There are several molecular mechanisms that may be involved, in some degree, in the commencement and development of sarcopenia. Although the molecular and cellular mechanisms underlying sarcopenia still remain to be clarified, certain common biological mechanisms have been suggested to be involved in sarcopenia. This section will include, in brief, the most common mechanisms related to sarcopenia: oxidative stress [reactive oxygen and nitrogen species (ROS and RNS)]; a-without clinical symptoms of muscle fiber inflammation (due to presence of myokines/cytokines like TNF-α and IL-6); hormonal regulation impairment (such as testosterone, growth hormone, IGF-1, glutathione 4, insulin resistance, and vitamin D); vitamin E deficiency; proteolysis pathway [the lack of responsiveness of the ubiquitin-proteasome system and alterations in the regulation of autophagy and apoptotic pathway (Bcl2 signaling and NF-Kb)]; and finally, the role of adult stem (satellite) cells. Identifying these mechanisms and their underlying origins is expected to facilitate strategy of intervention programs [28].

From a physiology and histology point of view, the skeletal muscle comprises several types of fibers. The most prominent types are type I and type II fibers. Type II fast twitch muscle fibers characterized by high glycolytic potential, lower oxidative capacity, and faster response, are aimed at muscle strength and short-duration anaerobic activities, whereas type I slow twitch muscle fibers are known as fatigue-resistant due to their characteristics such as large density of capillary bed and myoglobin and being abundant with mitochondria, to better supply oxygen and nutrients to the muscle, thus to improve muscular endurance and aerobic activities [29].

Sarcopenia is characterized by more hypotrophy and less fiber activation of the lower extremity muscles than upper limbs. Moreover, the lower limb muscles of old people are smaller and have significantly more fats and connective tissues than lower limb muscles in young individuals. Sarcopenia is characterized by a reduction in both the number and size of muscle fibers, mainly of type II, and is to some extent caused by a slowly progressive myogenic process, which is stem cells dependent. Therefore, these changes affect not only in energy production, poor muscle repair, and deprived fiber regeneration, but also practically in decline in physical performance and in functional capacity such as walking (stairs), running, and early onset of fatigue which all associate with poor quality of life and more dependency [30].

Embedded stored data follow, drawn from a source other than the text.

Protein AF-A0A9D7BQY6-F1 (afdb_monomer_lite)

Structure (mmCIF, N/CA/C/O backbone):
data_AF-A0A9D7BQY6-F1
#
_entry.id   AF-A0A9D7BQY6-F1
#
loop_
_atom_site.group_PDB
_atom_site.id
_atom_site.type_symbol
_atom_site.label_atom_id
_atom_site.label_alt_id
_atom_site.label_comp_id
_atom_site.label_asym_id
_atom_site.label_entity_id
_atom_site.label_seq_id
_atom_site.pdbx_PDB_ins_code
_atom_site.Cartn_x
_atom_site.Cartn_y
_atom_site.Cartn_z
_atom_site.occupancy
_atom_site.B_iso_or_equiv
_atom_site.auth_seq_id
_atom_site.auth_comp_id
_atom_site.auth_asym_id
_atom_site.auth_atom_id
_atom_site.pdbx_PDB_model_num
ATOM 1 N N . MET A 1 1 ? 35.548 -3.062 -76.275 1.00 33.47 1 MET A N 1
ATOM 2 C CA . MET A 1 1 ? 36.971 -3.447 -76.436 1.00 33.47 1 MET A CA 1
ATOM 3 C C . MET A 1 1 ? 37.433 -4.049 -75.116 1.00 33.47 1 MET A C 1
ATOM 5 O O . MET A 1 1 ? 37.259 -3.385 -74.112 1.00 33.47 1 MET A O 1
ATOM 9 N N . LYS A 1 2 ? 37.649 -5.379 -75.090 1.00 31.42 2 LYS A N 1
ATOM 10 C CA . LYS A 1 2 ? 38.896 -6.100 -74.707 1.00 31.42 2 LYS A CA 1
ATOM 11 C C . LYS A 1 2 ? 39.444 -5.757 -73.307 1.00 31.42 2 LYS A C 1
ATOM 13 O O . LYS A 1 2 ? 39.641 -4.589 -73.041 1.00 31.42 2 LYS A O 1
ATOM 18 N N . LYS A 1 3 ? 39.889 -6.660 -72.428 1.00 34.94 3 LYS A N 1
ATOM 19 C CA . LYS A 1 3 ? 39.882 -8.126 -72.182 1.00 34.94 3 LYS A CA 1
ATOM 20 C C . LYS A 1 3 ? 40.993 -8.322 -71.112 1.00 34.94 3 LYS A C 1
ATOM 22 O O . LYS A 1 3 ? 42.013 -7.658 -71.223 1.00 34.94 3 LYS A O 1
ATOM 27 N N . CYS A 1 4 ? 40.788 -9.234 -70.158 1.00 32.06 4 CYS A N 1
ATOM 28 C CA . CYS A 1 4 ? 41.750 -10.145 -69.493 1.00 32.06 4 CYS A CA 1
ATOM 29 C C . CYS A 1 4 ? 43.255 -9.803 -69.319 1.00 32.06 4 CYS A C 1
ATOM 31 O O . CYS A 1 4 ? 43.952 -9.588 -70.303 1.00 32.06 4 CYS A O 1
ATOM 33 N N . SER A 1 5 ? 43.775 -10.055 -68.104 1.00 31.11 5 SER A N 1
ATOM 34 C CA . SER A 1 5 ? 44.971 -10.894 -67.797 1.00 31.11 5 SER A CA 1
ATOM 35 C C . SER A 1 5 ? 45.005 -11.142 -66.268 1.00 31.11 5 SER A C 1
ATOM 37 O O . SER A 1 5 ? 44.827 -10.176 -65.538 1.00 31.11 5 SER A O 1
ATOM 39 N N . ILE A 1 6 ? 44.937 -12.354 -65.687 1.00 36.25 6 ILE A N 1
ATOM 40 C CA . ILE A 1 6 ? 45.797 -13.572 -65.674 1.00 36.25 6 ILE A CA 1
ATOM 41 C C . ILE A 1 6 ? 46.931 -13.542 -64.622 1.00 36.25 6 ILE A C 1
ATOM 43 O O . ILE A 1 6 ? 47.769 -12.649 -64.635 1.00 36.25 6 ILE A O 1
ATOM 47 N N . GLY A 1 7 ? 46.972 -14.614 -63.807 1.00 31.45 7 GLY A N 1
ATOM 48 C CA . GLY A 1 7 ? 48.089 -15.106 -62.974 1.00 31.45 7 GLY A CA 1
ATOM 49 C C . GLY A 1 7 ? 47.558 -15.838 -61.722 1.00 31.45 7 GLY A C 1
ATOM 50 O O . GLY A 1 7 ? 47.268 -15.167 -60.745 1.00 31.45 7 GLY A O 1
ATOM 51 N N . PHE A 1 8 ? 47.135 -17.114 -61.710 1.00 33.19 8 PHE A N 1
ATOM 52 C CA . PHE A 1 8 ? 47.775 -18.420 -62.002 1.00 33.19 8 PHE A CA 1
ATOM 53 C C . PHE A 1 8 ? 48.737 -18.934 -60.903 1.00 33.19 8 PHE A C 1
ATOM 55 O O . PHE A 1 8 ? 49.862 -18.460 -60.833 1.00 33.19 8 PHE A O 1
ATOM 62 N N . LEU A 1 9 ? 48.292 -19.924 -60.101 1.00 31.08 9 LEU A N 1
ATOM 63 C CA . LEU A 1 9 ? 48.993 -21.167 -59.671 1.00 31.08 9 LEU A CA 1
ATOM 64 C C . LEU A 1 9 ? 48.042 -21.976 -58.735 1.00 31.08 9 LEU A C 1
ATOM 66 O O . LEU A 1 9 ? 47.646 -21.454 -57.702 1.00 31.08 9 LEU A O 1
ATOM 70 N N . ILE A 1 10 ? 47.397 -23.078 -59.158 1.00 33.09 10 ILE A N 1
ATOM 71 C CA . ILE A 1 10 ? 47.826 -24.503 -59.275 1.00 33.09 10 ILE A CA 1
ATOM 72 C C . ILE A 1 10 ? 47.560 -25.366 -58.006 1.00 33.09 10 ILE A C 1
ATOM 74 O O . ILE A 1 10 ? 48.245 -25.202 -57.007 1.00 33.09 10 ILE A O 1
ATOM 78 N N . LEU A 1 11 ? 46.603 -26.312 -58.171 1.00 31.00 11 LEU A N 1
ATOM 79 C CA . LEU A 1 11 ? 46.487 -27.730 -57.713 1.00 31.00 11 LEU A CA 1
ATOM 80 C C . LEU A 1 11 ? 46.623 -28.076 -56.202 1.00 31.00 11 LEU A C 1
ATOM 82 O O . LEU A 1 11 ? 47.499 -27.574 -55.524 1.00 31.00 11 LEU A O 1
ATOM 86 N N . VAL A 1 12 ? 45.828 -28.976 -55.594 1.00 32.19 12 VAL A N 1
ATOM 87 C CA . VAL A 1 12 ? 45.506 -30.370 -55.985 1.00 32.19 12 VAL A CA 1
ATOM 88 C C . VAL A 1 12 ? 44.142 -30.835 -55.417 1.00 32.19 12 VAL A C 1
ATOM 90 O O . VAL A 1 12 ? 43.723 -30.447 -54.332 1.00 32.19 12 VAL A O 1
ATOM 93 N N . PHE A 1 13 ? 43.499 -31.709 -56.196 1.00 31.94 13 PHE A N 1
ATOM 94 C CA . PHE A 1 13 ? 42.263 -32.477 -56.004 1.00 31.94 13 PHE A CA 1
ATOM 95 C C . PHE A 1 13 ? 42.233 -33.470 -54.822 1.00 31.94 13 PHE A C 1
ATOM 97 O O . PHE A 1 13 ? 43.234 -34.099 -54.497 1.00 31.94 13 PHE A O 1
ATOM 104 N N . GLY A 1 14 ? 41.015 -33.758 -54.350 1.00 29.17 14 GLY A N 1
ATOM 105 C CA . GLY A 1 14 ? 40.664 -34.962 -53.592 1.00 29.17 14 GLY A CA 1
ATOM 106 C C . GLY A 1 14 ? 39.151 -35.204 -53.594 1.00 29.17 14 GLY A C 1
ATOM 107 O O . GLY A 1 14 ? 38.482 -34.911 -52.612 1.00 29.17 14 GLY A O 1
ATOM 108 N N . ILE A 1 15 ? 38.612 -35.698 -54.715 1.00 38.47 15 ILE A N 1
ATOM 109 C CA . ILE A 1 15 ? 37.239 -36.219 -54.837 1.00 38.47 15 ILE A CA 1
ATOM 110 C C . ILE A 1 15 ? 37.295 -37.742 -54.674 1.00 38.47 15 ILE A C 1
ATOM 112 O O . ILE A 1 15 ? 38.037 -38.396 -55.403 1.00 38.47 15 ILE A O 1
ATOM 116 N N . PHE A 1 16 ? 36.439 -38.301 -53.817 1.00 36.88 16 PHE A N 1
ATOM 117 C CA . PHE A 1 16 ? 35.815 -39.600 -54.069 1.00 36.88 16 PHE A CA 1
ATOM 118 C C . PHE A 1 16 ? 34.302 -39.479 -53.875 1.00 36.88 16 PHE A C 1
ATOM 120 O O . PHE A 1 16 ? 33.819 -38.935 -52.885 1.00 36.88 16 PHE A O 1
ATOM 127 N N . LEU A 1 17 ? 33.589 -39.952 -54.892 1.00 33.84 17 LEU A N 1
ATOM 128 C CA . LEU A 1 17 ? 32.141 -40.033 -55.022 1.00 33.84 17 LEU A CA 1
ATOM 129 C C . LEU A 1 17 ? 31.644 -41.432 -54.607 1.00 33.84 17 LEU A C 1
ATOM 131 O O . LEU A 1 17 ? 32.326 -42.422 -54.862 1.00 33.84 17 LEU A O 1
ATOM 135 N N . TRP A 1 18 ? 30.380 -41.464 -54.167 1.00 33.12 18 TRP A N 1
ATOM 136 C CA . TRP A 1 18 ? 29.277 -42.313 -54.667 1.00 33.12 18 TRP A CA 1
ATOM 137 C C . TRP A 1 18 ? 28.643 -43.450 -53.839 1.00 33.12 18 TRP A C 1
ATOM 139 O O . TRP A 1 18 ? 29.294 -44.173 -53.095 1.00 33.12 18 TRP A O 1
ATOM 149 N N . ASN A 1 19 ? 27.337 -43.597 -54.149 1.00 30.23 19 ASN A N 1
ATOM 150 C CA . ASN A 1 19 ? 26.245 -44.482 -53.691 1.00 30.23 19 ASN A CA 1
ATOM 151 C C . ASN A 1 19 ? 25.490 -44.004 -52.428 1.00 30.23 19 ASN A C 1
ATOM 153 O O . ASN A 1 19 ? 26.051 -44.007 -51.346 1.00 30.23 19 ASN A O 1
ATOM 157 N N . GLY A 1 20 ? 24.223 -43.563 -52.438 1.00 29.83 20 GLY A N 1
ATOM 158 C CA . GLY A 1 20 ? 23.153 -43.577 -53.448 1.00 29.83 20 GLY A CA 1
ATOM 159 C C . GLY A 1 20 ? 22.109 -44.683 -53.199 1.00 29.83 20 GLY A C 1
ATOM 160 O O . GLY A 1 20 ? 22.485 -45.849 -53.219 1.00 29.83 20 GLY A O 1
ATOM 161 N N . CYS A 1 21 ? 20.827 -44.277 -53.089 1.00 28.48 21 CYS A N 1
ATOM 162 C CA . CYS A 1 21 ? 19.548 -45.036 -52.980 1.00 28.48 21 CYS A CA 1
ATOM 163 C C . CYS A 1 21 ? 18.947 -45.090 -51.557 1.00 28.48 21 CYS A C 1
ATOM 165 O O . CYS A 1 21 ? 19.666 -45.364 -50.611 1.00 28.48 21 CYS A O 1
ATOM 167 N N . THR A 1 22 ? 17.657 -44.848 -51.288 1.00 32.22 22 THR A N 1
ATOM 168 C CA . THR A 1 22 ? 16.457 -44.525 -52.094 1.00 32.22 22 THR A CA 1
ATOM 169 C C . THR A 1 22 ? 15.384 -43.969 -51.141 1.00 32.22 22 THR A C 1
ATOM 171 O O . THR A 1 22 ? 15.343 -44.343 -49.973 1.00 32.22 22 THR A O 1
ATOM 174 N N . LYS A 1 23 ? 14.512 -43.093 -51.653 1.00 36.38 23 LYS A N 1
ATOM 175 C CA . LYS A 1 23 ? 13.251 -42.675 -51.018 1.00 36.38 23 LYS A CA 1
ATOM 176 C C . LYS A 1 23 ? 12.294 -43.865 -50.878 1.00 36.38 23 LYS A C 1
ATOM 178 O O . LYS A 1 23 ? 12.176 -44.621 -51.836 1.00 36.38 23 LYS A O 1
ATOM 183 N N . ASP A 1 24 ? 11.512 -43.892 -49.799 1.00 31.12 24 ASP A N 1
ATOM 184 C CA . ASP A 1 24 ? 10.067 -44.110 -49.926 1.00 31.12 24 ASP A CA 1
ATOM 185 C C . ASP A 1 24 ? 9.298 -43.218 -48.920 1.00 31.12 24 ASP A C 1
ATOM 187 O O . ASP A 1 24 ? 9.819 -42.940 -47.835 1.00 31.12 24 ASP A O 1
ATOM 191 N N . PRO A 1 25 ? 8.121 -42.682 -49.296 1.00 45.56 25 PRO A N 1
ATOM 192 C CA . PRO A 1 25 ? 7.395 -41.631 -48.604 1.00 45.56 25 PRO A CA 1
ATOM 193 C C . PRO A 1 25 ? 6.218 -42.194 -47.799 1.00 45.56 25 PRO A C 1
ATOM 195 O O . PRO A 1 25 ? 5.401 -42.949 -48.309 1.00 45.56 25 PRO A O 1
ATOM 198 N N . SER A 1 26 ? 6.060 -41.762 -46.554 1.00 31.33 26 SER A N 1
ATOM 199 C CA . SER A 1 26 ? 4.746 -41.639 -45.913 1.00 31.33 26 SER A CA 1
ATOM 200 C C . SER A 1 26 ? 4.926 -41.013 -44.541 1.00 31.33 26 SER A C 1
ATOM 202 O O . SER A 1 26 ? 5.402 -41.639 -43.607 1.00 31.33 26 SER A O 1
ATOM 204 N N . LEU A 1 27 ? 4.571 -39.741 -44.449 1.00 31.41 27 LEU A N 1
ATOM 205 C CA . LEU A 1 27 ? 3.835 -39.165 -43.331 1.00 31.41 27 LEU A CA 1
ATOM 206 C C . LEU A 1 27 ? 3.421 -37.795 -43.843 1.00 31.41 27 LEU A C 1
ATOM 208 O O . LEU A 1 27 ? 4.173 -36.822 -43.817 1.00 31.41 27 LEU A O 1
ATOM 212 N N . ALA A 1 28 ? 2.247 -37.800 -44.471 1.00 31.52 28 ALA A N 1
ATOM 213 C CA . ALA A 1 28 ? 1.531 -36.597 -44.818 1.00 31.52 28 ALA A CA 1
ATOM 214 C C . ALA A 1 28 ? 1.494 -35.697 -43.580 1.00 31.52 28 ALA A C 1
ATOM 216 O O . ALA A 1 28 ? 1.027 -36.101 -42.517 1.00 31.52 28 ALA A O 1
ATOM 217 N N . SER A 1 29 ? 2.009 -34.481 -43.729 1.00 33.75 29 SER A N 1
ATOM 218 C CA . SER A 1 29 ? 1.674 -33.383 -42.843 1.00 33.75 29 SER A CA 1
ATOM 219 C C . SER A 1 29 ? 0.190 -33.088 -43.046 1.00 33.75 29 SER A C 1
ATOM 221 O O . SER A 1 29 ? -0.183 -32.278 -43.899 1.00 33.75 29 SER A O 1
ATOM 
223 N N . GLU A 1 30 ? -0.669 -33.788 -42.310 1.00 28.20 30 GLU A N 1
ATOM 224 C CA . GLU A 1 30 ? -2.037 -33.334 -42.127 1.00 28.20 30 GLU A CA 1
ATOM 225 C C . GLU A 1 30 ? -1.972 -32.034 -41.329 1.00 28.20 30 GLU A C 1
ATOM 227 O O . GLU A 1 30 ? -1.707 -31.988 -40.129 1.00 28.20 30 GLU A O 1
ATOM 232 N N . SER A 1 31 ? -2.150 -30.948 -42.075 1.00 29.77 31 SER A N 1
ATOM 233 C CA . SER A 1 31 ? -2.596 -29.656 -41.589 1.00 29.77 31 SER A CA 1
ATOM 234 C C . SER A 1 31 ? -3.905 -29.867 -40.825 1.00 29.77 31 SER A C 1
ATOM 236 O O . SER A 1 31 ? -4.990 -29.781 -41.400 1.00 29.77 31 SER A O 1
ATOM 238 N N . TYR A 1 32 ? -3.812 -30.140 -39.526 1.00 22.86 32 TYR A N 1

Of course there is a connection and interdependence between the various factors. Sometimes one of them is a cause or effect, and sometimes it is a result of or outcome from. Some of the mechanisms have a positive correlation and others have a negative correlation. In general, skeletal muscle can “die” in different molecular pathways. Sarcopenia, as a normal physiological process, is associated with a significant rise in the levels of inflammatory molecules both in blood serum and intra- and extracellular. The aging process induced oxidative stress (OS) and degradation of damaged mitochondria promotes the accumulation of lipofuscin, which is one histological marker of fiber oxidative damage. The accumulation of lipofuscin, is recognized as the hallmark pigment of aging muscle. Lipofuscin is an intralysosomal, composed of cross-linked protein residues and lipid per oxidized molecules. This intracellular waste material interferes with muscle metabolism and muscle contraction [31].

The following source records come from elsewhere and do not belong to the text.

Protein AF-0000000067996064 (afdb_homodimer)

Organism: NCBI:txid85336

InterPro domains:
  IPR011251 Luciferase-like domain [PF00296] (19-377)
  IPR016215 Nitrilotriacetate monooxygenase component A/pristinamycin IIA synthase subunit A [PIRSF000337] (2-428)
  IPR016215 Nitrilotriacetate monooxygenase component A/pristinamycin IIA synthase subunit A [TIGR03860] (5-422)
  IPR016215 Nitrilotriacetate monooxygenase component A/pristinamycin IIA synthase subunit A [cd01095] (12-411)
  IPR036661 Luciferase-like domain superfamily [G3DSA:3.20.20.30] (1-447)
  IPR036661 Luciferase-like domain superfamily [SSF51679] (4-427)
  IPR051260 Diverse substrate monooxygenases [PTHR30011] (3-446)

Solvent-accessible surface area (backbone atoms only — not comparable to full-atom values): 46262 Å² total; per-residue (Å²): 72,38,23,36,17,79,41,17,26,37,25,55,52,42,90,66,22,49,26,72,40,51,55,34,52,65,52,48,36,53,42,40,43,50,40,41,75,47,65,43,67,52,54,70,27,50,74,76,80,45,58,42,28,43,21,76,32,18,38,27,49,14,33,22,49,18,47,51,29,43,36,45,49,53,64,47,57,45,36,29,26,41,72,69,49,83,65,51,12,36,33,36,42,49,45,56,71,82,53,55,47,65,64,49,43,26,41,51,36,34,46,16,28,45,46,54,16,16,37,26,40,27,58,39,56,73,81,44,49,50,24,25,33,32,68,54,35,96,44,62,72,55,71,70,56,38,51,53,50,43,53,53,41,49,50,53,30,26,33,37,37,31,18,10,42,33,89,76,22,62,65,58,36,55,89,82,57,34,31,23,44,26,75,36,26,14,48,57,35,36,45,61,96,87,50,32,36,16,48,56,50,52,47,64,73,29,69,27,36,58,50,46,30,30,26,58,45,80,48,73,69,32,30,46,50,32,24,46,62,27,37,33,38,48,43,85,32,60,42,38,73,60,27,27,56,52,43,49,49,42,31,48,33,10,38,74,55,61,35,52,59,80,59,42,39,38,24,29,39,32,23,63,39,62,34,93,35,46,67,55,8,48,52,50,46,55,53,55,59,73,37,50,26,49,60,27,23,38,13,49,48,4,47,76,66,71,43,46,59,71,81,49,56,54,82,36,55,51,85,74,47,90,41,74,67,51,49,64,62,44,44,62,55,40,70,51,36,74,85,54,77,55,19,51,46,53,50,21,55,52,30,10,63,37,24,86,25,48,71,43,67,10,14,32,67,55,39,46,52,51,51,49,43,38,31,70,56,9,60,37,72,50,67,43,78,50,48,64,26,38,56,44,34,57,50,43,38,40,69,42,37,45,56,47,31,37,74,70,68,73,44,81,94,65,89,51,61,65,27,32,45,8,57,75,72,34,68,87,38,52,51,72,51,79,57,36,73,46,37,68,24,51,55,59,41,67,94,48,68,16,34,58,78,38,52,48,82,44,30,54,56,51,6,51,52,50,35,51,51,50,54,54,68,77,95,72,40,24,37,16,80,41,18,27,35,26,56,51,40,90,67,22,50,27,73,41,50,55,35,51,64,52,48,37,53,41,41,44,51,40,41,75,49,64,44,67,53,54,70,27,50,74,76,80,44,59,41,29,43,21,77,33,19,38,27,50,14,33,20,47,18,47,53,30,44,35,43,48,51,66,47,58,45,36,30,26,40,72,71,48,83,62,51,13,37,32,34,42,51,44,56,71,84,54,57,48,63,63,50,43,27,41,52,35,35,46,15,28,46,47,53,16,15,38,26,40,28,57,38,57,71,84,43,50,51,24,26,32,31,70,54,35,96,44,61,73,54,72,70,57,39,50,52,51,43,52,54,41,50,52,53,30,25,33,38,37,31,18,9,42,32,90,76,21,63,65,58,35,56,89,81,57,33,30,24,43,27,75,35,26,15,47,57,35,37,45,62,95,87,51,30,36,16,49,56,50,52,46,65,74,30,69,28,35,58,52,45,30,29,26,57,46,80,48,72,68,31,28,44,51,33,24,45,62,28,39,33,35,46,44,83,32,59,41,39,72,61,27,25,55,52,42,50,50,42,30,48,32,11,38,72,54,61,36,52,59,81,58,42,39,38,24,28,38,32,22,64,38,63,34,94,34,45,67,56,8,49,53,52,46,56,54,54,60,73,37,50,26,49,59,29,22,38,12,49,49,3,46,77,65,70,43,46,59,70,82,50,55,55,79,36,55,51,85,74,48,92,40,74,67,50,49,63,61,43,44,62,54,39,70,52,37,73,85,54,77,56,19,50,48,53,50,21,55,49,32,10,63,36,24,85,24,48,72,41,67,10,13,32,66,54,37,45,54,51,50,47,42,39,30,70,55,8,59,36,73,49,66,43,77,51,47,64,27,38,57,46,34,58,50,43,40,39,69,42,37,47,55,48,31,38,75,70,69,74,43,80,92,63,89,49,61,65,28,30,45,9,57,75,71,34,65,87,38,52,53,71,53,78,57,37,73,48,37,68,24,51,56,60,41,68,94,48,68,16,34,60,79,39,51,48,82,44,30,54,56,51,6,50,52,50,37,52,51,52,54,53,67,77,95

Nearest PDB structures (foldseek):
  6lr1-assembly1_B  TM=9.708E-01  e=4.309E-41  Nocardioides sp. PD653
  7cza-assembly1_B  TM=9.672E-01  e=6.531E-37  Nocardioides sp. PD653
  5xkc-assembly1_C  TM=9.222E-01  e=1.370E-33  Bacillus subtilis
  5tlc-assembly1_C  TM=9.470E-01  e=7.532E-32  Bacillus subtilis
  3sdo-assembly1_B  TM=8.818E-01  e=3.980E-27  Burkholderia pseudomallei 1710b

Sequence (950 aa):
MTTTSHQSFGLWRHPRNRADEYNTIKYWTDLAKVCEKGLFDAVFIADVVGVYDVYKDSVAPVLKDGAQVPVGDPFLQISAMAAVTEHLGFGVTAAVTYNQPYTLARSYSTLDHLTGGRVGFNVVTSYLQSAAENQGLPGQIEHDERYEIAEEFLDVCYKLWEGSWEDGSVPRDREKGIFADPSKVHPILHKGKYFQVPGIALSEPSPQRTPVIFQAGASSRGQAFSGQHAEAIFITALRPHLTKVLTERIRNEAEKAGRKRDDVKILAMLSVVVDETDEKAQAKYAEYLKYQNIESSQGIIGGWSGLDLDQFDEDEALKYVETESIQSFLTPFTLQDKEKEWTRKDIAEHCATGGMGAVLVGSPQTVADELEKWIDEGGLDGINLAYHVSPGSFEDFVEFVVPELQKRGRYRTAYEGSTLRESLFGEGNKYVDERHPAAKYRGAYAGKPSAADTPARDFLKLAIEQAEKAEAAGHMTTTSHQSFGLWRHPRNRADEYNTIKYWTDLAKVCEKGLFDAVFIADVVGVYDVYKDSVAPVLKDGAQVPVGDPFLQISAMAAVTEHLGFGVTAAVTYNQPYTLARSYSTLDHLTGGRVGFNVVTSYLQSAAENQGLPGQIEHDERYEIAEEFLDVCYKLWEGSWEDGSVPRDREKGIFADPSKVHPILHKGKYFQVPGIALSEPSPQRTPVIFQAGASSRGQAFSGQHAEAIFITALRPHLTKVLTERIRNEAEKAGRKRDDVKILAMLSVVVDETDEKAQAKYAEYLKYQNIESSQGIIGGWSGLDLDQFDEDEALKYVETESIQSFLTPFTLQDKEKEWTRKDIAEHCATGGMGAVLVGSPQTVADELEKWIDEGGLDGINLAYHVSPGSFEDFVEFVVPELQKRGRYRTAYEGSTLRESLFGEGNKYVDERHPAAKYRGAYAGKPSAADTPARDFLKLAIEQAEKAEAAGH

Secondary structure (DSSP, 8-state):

Oxidative stress resulted due to imbalance between the production of reactive oxygen/nitrogen species and antioxidants/nitrogen defense molecules. Consequently and practically, a chain response of inflammatory molecules appears within the fibers with the release of myokines such as tumor necrosis factor-α (TNF-α), interleukin-6 (IL-6), and interleukin-1 (IL-1) that lead to a predisposition to age-related sarcopenia afterward through the activation of the ubiquitin-protease system and the activation of myofiber signaling pathway that leads to muscle apoptosis. It is also suggested that cytokines also contributes to anabolic resistance through provoking the anabolic effect mediated by insulin growth factor-1 (IGF-1), involving in growth hormone resistance which limits IGF-I availability. Some other potential factors and mechanisms are suggested leading to sarcopenia such as TGF-β-activated kinase (TAK)-1; C-reactive protein; a significant reduction of dihydropyridine (DHP)-sensitive Ca2+ (the decrease of Ca2+ available for mechanical responses in aged skeletal muscle is due to DHP receptor (DHPR)-ryanodine receptor (RyR) uncoupling); and the stress of sarcoplasmic reticulum due to accumulation of unfolded or misfolded proteins like heat shock proteins.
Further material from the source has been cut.